Hi Everyone,
I am not entirely sure about my solution to question 10 (part c). I have briefly explained how I came up with my solution and the online source which gave me the answer to the question. The question, however, did not specifically say what the values of E and Eocell are. Your help will be greatly appreciated.

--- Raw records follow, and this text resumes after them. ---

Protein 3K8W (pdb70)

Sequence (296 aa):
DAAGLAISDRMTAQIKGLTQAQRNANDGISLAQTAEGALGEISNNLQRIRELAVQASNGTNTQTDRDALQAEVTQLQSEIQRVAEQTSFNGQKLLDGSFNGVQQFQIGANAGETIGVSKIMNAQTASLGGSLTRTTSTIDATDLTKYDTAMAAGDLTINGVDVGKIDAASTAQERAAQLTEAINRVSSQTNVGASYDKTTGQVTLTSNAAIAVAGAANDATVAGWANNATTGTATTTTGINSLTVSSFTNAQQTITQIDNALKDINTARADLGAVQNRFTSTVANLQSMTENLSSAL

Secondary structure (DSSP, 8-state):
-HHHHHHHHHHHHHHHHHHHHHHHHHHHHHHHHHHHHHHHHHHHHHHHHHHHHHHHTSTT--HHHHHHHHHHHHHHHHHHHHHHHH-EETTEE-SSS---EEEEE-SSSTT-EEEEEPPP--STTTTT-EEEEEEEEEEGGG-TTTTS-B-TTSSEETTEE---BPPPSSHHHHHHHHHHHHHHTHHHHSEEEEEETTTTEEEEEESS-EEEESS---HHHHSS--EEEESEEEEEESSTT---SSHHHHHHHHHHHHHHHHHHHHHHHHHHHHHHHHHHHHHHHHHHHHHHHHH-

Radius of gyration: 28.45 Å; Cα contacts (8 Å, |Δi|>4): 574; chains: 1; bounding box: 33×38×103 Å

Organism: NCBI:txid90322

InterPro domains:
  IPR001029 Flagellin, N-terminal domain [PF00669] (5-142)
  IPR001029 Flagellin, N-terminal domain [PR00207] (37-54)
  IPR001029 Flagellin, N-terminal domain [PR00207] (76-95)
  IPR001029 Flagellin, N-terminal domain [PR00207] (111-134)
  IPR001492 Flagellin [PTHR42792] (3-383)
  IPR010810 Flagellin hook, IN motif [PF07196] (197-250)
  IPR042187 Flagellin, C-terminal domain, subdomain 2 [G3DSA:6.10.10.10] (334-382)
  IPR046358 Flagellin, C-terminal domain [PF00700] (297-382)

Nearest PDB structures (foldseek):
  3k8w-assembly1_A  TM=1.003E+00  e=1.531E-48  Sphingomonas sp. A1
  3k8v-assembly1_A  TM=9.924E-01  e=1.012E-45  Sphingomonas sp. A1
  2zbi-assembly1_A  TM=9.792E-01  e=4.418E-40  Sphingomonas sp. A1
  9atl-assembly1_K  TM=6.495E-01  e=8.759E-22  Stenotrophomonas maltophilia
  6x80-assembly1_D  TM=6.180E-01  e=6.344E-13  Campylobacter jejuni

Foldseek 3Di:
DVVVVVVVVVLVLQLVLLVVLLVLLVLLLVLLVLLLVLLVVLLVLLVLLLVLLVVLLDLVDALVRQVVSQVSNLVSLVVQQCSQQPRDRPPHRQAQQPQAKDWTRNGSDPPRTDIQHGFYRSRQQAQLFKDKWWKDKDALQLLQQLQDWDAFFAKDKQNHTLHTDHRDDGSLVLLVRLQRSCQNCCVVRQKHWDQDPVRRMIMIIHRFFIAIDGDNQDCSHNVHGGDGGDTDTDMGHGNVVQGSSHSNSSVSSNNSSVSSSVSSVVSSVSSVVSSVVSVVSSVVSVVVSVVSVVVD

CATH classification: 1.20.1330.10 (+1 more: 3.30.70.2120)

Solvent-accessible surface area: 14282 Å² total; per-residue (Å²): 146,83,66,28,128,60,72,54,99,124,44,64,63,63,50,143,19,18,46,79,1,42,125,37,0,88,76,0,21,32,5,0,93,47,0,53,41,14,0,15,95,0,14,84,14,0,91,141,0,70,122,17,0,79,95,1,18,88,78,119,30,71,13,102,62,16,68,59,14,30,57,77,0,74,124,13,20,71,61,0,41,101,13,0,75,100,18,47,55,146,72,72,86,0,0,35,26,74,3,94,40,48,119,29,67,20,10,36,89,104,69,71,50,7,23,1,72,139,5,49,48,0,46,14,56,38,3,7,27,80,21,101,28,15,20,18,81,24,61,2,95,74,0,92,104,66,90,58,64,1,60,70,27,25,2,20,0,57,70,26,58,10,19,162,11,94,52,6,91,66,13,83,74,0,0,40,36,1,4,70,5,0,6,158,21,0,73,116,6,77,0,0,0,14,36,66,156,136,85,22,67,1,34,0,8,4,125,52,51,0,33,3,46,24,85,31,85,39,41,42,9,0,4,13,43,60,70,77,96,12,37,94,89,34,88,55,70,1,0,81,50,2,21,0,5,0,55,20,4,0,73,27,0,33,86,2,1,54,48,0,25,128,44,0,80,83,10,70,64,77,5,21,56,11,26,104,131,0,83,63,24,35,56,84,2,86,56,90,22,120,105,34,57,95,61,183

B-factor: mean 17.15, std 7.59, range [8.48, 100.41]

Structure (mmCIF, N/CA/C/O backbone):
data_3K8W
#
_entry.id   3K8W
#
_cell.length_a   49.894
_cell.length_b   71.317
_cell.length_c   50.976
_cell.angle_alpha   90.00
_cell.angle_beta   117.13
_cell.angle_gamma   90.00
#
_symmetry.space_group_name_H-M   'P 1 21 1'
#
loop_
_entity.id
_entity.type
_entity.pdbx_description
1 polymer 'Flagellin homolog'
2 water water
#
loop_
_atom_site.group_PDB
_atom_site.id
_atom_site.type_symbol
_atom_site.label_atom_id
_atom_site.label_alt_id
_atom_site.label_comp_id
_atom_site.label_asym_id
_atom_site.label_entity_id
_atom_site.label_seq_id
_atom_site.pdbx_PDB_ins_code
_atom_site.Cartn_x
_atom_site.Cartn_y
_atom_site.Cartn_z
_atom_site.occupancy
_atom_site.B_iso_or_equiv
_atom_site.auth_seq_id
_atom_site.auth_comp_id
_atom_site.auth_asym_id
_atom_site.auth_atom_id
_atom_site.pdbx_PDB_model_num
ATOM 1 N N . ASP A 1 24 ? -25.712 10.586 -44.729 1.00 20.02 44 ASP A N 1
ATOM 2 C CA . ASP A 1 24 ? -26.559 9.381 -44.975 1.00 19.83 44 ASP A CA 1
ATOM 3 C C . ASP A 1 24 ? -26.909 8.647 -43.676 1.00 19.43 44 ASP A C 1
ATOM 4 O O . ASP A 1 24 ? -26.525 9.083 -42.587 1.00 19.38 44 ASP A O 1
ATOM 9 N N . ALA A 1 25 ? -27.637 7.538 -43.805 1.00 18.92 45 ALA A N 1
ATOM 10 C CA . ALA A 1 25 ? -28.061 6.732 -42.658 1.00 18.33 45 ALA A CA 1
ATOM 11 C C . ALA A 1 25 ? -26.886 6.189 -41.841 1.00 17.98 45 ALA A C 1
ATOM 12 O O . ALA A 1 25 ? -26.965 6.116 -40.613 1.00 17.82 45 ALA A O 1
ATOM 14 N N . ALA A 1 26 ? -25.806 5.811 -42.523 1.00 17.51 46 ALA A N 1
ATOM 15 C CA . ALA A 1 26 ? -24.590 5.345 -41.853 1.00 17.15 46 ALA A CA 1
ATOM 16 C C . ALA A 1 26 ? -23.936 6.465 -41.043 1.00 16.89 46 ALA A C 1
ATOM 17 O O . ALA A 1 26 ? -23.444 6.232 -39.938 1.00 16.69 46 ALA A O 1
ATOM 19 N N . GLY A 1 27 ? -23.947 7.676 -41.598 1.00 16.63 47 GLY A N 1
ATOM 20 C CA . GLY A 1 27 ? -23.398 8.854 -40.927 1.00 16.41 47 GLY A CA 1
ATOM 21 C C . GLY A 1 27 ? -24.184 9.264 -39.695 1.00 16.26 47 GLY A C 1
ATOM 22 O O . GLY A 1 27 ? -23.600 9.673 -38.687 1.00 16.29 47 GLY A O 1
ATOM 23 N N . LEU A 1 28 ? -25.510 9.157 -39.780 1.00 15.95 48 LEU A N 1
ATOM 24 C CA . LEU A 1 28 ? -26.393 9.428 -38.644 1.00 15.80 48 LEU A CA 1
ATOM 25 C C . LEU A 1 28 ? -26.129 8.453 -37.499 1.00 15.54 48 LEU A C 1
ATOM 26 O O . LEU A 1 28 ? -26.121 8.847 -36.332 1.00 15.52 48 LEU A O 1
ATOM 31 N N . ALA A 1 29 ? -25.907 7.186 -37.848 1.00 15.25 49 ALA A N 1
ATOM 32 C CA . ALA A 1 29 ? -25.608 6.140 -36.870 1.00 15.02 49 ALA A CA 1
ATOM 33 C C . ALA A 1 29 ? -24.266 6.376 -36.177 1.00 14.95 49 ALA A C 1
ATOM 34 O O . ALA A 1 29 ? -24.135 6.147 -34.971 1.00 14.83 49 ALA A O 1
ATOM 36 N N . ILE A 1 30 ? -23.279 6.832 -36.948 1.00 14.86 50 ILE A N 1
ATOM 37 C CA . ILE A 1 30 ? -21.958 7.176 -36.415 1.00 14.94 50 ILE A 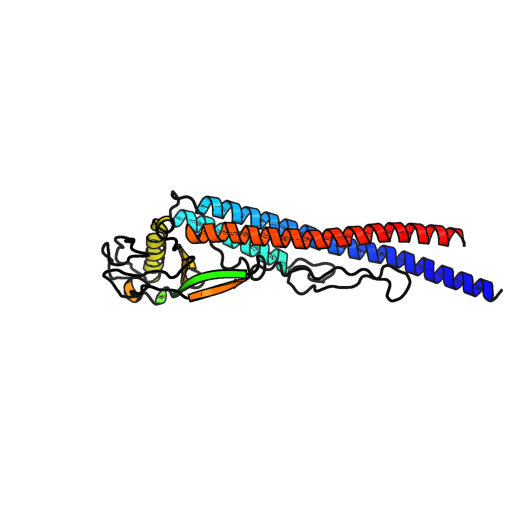CA 1
ATOM 38 C C . ILE A 1 30 ? -22.064 8.357 -35.448 1.00 15.08 50 ILE A C 1
ATOM 39 O O . ILE A 1 30 ? -21.486 8.325 -34.356 1.00 14.82 50 ILE A O 1
ATOM 44 N N . SER A 1 31 ? -22.811 9.384 -35.853 1.00 15.27 51 SER A N 1
ATOM 45 C CA . SER A 1 31 ? -23.068 10.551 -35.007 1.00 15.67 51 SER A CA 1
ATOM 46 C C . SER A 1 31 ? -23.752 10.161 -33.699 1.00 15.71 51 SER A C 1
ATOM 47 O O . SER A 1 31 ? -23.384 10.656 -32.633 1.00 15.79 51 SER A O 1
ATOM 50 N N . ASP A 1 32 ? -24.736 9.267 -33.792 1.00 15.74 52 ASP A N 1
ATOM 51 C CA . ASP A 1 32 ? -25.440 8.750 -32.619 1.00 15.97 52 ASP A CA 1
ATOM 52 C C . ASP A 1 32 ? -24.508 7.976 -31.689 1.00 15.84 52 ASP A C 1
ATOM 53 O O . ASP A 1 32 ? -24.603 8.105 -30.467 1.00 15.95 52 ASP A O 1
ATOM 58 N N . ARG A 1 33 ? -23.608 7.182 -32.269 1.00 15.68 53 ARG A N 1
ATOM 59 C CA . ARG A 1 33 ? -22.615 6.447 -31.486 1.00 15.62 53 ARG A CA 1
ATOM 60 C C . ARG A 1 33 ? -21.710 7.418 -30.730 1.00 15.73 53 ARG A C 1
ATOM 61 O O . ARG A 1 33 ? -21.496 7.268 -29.526 1.00 15.51 53 ARG A O 1
ATOM 69 N N . MET A 1 34 ? -21.198 8.419 -31.443 1.00 15.90 54 MET A N 1
ATOM 70 C CA . MET A 1 34 ? -20.318 9.426 -30.850 1.00 16.27 54 MET A CA 1
ATOM 71 C C . MET A 1 34 ? -21.024 10.237 -29.765 1.00 16.17 54 MET A C 1
ATOM 72 O O . MET A 1 34 ? -20.419 10.566 -28.746 1.00 16.25 54 MET A O 1
ATOM 77 N N . THR A 1 35 ? -22.303 10.540 -29.986 1.00 16.08 55 THR A N 1
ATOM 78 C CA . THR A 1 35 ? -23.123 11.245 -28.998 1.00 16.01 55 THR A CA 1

The answer to the question is available at
http://compton.chem....wers&number=ten
(10) At 298 K and at one atmosphere pressure, the EMF, E, of the cell,
Cd (amalgam)(4.6% Cd) | CdCl2 (aq) (c M) | AgCl (s) | Ag
varies with the concentration, c, of CdCl2 as follows
c/10-3 mol dm-3 0.1087 0.1296 0.2144 0.3659
E/V 0.9023 0.8978 0.8803 0.8641
Write down the Nernst equation for this cell and, using a Debye-Huckel extrapolation procedure, deduce the cell EMF when both Cd2+ and Cl- are at unit activity in the solution.
Under the same conditions, the EMF of the cell
Cd (amalgam)(4.6% Cd) | CdCl2 (aq) (0.5 M) | Cd
is -0.0534 V. The standard electrode potential of the silver/silver chloride electrode is 0.2222 V. The standard electrode potential of the Cd/Cd2+ couple and the Gibbs free energy of formation, ∆GØf, of Cd2+. The question
I am stuck on is the one where I have to determine the mean ionic activity coefficient of 0.2144 x 10-3 M CdCl2 (part c). The answer should be f±=0.701.
My solution:
From the equation below
E + {RT/F}ln{2c3/2} = E0cell - {3 RT/ 2F}ln{f±}
I substituted in what I think the values for the parameters are
0.8803+(8.313x298/96490)ln{2(0.2144x10-3)3/2}=0.559-{3 ((8.313)(298)/ 2(96490)}ln{f±}
Or by using the graph, knowing that c1/2=0.2144x10-3, we can find E + {RT/F}ln{2c3/2}=0.57277). From here, the Nernst equation can be used to find the mean ionic activity coefficient, f±.
Hence,
f±=0.700
Thanks.
Edited by Dudesons123, 11 June 2018 - 07:07 AM.